I’m impressed by how naive I was, I had the one I loved the most in life and, for a short time, I was very happy. Every day was magical and there was color in my life, a color that hasn´t been around for a long time. That color that I almost forget when it rains in my eyes and the days turn gray.
If I have learnt something over time, it is that sadness is that feeling that reflects what we long for and that we don’t have when we want to.
That sometimes sadness and the lack of someone go hand in hand or at least in most stories. In mine, it is that man from the park waiting for his wife with flowers on his back while she is going to break up with him; it is that hummingbird that didn’t find the flower. In my story, sadness is saying “I love you” to that someone and seeing that in their eyes a ‘‘I no longer love you’’ as an answer.

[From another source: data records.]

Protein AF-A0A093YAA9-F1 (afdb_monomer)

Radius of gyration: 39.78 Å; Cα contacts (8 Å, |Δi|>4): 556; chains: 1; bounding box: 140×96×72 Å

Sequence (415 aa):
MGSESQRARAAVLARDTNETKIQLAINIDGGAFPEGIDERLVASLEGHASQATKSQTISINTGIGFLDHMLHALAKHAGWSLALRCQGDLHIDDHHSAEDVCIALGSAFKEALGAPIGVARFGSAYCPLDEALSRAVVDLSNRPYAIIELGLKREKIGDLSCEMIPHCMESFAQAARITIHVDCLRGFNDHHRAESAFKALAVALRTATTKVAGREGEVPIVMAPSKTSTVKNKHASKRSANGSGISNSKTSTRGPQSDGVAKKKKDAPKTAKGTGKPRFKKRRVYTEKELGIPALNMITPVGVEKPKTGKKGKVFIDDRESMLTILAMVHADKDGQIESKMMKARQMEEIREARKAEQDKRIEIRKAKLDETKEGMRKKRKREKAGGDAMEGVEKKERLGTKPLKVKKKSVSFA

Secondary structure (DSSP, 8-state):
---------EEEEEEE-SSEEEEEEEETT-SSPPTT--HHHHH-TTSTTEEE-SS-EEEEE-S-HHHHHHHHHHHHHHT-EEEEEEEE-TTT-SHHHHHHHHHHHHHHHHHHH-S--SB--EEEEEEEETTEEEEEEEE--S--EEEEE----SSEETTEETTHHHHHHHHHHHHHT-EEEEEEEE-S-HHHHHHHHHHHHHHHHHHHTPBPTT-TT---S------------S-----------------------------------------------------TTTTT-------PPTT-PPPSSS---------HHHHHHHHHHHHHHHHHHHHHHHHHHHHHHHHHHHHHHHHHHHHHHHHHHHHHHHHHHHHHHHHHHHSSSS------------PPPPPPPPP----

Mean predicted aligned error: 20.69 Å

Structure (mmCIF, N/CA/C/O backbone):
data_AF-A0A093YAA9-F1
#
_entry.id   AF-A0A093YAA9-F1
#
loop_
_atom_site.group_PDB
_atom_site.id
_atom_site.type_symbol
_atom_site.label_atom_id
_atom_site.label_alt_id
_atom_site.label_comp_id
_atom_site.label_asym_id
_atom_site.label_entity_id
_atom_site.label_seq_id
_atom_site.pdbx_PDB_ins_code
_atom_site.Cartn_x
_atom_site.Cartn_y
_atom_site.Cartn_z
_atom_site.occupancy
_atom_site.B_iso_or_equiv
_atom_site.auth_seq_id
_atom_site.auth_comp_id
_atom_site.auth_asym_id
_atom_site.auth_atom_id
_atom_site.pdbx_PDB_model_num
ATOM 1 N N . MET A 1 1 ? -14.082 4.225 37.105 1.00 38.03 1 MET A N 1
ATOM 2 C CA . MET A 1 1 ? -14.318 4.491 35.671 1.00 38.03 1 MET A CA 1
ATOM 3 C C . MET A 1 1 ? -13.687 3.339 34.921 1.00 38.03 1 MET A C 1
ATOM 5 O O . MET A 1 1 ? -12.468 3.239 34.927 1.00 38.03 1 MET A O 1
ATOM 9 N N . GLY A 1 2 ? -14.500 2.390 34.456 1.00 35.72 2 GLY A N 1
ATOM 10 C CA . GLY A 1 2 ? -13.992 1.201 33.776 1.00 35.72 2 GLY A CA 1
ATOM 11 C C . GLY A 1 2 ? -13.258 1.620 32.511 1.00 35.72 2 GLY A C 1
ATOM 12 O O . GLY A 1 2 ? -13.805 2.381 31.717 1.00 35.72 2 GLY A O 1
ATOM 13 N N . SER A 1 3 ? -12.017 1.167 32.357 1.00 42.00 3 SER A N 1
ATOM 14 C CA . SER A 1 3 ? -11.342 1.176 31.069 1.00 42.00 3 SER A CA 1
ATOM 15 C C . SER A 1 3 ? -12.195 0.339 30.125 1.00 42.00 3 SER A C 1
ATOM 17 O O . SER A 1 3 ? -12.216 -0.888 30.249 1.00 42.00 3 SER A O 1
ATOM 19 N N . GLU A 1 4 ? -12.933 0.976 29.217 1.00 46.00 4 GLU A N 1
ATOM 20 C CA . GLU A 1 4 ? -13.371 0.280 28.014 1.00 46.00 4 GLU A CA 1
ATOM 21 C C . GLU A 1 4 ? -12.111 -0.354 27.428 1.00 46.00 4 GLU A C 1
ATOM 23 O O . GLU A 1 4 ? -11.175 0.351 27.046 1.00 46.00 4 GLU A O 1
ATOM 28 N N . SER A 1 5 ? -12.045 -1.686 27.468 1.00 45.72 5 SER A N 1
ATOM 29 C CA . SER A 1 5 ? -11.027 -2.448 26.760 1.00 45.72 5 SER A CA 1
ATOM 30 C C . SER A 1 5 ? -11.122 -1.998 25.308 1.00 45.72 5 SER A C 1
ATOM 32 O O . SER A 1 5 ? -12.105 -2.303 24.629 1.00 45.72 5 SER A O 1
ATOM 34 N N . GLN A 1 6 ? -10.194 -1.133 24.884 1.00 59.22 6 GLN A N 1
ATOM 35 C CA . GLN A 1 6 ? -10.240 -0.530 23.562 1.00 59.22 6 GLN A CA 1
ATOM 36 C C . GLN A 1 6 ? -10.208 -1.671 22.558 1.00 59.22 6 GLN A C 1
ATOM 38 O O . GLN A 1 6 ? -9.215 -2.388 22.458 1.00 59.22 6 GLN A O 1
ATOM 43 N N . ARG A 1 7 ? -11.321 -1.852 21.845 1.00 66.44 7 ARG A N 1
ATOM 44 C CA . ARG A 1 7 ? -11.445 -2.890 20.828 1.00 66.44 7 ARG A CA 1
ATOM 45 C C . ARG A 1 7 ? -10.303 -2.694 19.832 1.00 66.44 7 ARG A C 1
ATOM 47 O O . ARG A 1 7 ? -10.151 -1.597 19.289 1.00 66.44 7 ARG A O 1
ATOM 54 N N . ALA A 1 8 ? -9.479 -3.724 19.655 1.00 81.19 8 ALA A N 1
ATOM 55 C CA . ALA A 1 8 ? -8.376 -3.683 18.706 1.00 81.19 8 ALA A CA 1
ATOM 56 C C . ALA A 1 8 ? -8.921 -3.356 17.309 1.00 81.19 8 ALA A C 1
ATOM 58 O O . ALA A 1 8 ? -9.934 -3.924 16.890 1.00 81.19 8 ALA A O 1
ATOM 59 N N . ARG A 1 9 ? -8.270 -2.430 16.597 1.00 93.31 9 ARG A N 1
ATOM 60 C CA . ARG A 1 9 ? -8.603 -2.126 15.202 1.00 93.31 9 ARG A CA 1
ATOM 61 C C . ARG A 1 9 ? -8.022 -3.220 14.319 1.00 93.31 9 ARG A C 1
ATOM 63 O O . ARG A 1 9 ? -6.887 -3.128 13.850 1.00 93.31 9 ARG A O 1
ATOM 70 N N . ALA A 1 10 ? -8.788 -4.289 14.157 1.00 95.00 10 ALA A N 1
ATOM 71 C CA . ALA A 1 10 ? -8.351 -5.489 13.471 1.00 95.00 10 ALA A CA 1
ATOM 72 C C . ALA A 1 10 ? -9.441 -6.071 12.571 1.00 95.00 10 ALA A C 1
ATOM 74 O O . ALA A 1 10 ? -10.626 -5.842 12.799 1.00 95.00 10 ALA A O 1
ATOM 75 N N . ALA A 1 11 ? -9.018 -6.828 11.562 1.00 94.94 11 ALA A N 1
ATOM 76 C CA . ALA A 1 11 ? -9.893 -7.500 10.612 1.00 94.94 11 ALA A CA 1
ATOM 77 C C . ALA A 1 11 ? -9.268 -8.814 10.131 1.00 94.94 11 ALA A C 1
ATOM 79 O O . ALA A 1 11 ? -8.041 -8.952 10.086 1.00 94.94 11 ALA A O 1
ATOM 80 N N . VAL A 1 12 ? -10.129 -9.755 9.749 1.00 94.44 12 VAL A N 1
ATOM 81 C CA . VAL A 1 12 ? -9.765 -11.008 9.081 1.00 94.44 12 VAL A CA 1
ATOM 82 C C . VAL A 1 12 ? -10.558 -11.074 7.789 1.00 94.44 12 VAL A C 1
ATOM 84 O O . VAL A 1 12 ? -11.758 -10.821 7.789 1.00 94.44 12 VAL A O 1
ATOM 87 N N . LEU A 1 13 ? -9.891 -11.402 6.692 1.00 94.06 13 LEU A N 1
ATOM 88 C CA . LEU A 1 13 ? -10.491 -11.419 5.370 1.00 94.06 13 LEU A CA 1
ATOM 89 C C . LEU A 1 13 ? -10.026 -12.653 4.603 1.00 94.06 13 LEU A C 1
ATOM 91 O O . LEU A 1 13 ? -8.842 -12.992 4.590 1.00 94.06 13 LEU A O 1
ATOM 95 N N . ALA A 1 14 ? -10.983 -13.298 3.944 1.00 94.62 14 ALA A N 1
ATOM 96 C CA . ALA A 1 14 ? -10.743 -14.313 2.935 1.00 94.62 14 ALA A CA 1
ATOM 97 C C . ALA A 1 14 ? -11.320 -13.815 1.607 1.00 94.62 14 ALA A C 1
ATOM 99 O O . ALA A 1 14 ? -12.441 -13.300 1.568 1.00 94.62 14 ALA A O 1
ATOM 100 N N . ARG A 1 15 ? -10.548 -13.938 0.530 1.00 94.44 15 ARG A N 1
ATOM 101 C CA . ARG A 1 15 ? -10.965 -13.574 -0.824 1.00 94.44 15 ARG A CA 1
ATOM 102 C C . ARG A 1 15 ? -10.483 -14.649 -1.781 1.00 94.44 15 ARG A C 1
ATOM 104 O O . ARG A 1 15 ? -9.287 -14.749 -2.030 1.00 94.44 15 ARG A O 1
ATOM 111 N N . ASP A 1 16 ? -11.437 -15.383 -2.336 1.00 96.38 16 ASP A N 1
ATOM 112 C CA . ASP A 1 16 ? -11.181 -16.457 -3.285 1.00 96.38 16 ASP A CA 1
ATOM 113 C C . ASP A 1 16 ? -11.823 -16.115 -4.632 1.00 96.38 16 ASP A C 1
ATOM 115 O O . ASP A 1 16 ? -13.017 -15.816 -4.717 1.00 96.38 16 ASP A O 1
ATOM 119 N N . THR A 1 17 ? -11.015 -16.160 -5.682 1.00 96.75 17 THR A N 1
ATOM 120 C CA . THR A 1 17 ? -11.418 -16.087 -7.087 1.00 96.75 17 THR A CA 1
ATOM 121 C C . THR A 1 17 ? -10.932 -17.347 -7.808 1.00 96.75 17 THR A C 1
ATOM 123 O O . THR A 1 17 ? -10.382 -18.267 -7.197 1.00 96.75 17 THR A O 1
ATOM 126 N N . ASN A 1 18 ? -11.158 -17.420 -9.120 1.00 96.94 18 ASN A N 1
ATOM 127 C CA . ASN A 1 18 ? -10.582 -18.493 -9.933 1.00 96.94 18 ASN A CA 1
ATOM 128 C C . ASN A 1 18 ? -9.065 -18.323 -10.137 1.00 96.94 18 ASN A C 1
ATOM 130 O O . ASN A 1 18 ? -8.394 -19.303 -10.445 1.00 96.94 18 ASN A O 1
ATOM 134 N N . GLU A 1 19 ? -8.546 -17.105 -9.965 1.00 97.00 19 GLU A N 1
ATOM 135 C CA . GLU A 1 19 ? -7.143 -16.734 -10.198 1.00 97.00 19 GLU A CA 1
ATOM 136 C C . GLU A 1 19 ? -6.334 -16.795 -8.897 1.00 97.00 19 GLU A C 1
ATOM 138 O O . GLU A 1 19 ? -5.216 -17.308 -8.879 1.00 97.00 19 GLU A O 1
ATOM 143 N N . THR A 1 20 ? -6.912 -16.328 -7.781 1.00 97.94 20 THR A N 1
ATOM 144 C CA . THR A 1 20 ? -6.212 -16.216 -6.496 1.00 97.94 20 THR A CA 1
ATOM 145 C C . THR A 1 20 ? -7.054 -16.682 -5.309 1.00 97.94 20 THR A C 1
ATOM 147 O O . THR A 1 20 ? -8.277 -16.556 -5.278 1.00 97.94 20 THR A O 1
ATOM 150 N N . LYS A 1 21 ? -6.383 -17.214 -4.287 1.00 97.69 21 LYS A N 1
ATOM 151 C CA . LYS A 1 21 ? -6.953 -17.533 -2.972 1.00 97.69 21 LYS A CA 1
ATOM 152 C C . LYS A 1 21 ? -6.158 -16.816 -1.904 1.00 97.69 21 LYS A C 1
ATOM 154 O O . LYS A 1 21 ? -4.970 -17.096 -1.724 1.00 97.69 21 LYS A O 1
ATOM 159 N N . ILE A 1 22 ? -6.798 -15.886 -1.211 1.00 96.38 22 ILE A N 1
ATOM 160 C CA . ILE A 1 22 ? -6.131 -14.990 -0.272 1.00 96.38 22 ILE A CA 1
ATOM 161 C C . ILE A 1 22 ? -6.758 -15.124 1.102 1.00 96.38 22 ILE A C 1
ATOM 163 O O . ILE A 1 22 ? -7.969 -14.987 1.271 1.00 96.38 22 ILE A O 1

Such is life, a labyrinth with a thousand thorns, a river with a thousand rocks and you still have to swim upstream.
“There are memories that make you fall in love in spite of their sadness”.
And there are no words when the pain and the wounds are deep inside you, there is no medicine to cure the despair of the soul, there is only an anesthetic called time.
IT HURTS
It is difficult to trust, it is easy to love, it is wrong to hurt and it is impossible to forget if you love with your entire soul. Now you will understand that it is not so easy to find someone with whom you can actually share your heartbeat and dance to the same rhythm. Many times you’ll think you’re on the same page, but not really. You will not even be in the same book, much less in the same world.
You’ll understand it when they walk away and only a thousand questions remain on your mind and you want to break your lips full of sincere “I love yous”. You’ll understand it when your heart is so broken that you don’t even know where its parts are. And that hurts like there is no other feeling in this world, it hurts so deep inside and it’s so cruel.
But it hurts even more to know that there was no reason, that the meaning was completely lost and that you will not find the answers that flew with their departure in other lips. And once more it will hurt when you lie down and cry into your pillow, asking for answers that will not come, hopes that were lost in the wind... like their words.
Then, you’ll be alone with yourself in the early morning, healing little by little, and feeling that every day you are a little less broken. And one day, without imagining or expecting it, you will meet that person in the middle of the street, and again the wound will open and it will burn once more.
That’s how it is when someone breaks you, when they destroy you and you don’t find shelter, you just stand there waiting for the pain to go away, or you just get used to living with it, and sooner or later you look in the mirror and say ‘’ life goes on. ‘’
I will be myself again, even if destiny tells me otherwise a thousand times.
“With first and last name, you hurt”.
Being broken is like glitter. You can throw a handful of glitter on a window, but when you try to clean it, you can never completely remove it. Even after time passes, you’ll still find small shining shards, hidden in the corners and they will always be there, somewhere.
“Despite being strong, some people are filled with fragments of memories inside”.